Route information
- Length: 12.67 km (7.87 mi)

Major junctions
- North end: Fv820 at Rottåsen, Bø
- South end: Guvåg, Bø

Location
- Country: Norway
- Counties: Nordland

Highway system
- Roads in Norway; National Roads; County Roads;

= Norwegian County Road 913 =

Road in Norway

County Road 913 (Fylkesvei 913, also known as Guvågveien / "the Guvåg road") is a 12.67 km road in Bø Municipality in Nordland County, Norway. It starts in the village of Rottåsen, where it branches off from County Road 820, and runs southeast to the head of Jørnfjorden and then continues along the east side of the fjord to the village of Guvåg on the shore of Eidsfjorden.

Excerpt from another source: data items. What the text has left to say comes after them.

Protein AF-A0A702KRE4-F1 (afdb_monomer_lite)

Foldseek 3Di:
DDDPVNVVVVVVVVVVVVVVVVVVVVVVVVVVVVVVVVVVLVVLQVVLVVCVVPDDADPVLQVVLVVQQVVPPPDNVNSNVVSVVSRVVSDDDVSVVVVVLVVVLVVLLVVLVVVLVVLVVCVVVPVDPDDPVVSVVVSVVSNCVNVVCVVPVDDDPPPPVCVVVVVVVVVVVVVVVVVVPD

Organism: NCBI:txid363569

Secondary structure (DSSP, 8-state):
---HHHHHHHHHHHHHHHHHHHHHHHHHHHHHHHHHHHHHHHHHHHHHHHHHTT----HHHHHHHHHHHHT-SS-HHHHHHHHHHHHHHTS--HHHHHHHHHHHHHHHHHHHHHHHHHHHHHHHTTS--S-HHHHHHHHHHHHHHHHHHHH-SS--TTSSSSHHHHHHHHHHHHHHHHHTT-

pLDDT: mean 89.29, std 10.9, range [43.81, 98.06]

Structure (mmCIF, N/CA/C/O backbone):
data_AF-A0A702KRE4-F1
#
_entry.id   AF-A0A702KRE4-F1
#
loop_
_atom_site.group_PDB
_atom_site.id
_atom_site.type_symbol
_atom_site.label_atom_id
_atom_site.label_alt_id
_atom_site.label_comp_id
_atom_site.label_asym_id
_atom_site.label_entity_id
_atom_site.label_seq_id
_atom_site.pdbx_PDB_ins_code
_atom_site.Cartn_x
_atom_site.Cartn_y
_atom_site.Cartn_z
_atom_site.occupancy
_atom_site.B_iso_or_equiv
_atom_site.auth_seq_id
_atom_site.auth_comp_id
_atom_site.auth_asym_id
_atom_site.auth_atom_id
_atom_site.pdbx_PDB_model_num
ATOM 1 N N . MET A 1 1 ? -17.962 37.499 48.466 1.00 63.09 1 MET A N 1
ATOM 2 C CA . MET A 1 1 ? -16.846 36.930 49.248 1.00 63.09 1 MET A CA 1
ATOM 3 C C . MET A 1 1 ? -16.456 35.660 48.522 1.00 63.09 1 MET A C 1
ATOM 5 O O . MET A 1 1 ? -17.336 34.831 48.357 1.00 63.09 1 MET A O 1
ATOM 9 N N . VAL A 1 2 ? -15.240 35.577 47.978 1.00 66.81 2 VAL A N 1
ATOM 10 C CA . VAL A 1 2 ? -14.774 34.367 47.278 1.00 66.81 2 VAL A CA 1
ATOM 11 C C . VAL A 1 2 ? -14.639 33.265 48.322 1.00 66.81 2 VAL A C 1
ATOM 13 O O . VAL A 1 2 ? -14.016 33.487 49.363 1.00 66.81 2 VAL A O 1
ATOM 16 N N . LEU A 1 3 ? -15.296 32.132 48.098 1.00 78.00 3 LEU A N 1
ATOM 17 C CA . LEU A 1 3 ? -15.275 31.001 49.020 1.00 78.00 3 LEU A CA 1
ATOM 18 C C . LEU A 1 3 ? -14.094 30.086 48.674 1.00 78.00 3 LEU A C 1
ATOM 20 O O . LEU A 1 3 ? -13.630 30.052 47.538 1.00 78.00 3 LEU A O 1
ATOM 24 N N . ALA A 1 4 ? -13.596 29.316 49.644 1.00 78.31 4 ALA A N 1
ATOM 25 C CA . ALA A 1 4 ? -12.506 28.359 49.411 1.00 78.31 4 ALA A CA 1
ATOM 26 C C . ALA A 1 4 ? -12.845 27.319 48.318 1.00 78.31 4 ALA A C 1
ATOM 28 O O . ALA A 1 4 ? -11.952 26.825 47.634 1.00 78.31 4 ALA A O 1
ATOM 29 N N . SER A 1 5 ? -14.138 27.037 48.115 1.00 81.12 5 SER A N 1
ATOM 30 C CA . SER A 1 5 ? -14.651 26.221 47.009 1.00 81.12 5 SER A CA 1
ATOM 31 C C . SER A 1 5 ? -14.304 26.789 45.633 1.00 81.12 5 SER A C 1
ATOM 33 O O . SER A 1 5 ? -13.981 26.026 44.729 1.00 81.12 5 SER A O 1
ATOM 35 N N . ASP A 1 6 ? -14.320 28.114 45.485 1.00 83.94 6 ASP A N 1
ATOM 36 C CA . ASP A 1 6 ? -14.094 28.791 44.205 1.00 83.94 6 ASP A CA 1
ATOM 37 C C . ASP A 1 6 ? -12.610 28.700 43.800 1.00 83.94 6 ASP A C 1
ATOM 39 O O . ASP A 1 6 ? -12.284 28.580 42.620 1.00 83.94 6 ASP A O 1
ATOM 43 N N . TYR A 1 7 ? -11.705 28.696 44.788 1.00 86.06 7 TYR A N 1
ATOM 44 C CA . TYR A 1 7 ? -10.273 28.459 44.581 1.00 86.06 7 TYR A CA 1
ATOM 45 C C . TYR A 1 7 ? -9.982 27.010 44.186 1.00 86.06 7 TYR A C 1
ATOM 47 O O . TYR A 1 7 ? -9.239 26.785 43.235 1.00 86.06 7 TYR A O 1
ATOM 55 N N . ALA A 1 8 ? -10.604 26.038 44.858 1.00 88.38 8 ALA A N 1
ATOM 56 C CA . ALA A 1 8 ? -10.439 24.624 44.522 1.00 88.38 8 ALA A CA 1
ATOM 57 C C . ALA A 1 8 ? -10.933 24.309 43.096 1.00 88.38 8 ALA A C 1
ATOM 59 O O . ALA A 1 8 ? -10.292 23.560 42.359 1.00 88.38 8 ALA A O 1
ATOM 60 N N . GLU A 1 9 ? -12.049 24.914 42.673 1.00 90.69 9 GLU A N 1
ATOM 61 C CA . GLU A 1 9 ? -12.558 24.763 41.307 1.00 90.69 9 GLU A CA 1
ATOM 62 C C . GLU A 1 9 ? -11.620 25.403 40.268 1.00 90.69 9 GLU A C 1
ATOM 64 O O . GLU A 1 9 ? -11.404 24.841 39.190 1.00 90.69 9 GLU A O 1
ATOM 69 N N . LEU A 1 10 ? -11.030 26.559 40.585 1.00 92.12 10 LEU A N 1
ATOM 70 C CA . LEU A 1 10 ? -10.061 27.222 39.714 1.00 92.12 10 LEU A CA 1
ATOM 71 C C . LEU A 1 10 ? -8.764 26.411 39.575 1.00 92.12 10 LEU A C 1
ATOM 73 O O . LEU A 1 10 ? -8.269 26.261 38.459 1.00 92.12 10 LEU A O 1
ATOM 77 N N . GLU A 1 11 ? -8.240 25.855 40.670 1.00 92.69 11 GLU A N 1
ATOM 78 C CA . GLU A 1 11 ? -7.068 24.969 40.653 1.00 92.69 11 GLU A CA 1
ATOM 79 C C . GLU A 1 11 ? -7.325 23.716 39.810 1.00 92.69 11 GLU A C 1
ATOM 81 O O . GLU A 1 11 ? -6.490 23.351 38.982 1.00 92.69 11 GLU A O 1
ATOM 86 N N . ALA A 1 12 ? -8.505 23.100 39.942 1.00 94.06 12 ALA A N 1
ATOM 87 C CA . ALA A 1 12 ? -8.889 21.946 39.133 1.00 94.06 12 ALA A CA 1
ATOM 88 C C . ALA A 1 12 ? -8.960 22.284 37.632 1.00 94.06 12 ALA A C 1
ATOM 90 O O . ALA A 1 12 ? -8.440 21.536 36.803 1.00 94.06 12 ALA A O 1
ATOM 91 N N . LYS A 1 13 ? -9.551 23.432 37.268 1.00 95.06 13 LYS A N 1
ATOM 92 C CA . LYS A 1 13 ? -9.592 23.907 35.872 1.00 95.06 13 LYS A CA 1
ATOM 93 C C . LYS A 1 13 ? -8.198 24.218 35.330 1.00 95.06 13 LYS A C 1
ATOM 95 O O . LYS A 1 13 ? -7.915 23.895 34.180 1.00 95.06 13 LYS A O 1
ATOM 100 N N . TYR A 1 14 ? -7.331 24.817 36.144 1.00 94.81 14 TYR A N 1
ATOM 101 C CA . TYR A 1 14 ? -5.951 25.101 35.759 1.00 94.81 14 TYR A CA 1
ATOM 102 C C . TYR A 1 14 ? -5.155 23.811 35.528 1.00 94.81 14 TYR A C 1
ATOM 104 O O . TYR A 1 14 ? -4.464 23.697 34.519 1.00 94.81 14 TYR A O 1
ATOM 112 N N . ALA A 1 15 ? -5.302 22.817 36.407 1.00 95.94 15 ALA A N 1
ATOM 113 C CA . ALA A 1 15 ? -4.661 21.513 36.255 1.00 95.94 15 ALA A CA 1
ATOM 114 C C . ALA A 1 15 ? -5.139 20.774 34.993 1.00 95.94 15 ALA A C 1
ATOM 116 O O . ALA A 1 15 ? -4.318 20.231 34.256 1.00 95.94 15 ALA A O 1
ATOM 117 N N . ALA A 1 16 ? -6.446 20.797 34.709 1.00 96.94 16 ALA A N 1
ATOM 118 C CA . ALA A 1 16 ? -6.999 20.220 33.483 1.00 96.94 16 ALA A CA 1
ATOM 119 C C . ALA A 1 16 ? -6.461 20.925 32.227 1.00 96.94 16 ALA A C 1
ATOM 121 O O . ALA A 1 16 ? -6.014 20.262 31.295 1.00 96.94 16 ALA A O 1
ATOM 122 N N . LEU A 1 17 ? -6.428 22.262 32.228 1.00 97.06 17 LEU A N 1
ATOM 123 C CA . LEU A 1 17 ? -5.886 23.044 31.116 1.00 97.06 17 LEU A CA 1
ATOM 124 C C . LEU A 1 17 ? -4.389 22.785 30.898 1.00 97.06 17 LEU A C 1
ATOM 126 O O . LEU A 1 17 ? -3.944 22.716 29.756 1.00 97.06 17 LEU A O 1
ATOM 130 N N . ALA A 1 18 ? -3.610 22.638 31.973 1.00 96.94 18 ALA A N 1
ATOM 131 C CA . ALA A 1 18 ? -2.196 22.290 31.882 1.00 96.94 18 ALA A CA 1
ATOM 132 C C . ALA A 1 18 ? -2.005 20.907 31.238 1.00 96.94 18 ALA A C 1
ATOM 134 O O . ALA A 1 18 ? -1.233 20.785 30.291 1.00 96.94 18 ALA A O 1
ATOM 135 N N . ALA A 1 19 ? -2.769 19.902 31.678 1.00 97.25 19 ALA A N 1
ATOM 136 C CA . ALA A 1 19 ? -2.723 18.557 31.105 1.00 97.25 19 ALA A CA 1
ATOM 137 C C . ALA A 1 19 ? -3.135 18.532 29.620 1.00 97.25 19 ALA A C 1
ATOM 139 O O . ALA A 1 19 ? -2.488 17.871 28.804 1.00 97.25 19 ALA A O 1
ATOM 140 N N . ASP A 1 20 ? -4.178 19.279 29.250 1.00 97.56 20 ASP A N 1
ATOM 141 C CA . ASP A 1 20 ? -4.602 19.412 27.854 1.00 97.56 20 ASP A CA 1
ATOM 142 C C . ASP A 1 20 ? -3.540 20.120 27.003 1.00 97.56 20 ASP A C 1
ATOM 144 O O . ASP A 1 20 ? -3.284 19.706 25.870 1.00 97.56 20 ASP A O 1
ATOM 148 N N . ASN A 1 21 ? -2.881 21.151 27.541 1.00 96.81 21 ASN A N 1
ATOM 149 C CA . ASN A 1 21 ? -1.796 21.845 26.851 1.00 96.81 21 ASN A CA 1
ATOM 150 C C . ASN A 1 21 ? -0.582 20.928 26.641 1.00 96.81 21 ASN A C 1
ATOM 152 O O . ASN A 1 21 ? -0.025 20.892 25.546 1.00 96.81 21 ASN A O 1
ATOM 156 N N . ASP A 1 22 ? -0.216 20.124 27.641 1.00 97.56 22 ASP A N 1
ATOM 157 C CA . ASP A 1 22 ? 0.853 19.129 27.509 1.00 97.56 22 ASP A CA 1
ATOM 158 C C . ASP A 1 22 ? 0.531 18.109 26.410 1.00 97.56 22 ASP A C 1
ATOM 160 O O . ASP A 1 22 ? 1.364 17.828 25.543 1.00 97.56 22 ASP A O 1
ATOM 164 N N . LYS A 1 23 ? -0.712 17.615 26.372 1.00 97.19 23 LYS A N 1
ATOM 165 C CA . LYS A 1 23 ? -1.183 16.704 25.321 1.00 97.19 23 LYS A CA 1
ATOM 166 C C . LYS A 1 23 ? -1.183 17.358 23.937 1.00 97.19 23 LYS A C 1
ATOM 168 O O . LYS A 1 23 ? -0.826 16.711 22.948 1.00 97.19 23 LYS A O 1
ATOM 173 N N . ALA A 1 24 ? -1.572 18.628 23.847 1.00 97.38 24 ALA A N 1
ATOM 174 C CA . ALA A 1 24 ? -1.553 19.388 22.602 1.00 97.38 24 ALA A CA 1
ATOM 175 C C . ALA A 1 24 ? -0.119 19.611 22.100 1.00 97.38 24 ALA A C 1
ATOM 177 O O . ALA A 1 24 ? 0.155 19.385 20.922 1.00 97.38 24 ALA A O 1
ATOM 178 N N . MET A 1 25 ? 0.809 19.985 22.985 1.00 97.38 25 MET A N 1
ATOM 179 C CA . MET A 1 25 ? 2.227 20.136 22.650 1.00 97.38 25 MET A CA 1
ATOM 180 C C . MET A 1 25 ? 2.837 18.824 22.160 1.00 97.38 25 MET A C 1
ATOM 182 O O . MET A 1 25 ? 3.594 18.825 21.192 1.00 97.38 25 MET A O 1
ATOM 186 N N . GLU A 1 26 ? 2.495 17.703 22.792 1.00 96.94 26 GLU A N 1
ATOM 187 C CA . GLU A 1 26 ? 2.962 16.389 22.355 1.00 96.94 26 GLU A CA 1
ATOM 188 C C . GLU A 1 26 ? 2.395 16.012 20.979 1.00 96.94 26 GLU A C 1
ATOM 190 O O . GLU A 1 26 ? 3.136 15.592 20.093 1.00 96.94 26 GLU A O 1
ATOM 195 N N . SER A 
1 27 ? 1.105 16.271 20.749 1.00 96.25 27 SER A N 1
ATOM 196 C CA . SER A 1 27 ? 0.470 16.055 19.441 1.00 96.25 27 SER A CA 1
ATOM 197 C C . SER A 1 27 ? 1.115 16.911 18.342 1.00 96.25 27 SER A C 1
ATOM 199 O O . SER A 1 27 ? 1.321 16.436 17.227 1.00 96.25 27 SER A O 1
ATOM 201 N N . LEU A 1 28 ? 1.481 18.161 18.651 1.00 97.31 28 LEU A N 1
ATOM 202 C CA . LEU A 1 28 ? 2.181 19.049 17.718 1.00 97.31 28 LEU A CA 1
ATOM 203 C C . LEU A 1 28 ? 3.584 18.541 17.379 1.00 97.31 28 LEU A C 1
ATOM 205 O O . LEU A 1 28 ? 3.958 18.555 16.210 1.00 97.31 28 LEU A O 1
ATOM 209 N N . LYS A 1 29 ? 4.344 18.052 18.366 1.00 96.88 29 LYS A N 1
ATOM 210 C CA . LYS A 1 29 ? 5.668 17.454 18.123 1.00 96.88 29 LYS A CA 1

Municipal Road 914 (a.k.a. Jørlandsveien or 'the Jørland road', formerly County Road 914) branches off from the road at Verhalsen and runs 4.12 km north, where it joins County Road 820 at Kråkhaugen. Further south, at Røsnes, Municipal Road 924 (a.k.a. Røsnesveien 'the Røsnes road', formerly also designated County Road 914) branches off to the southwest and runs 1.14 km to Jektneset on the shore of Jørnfjorden.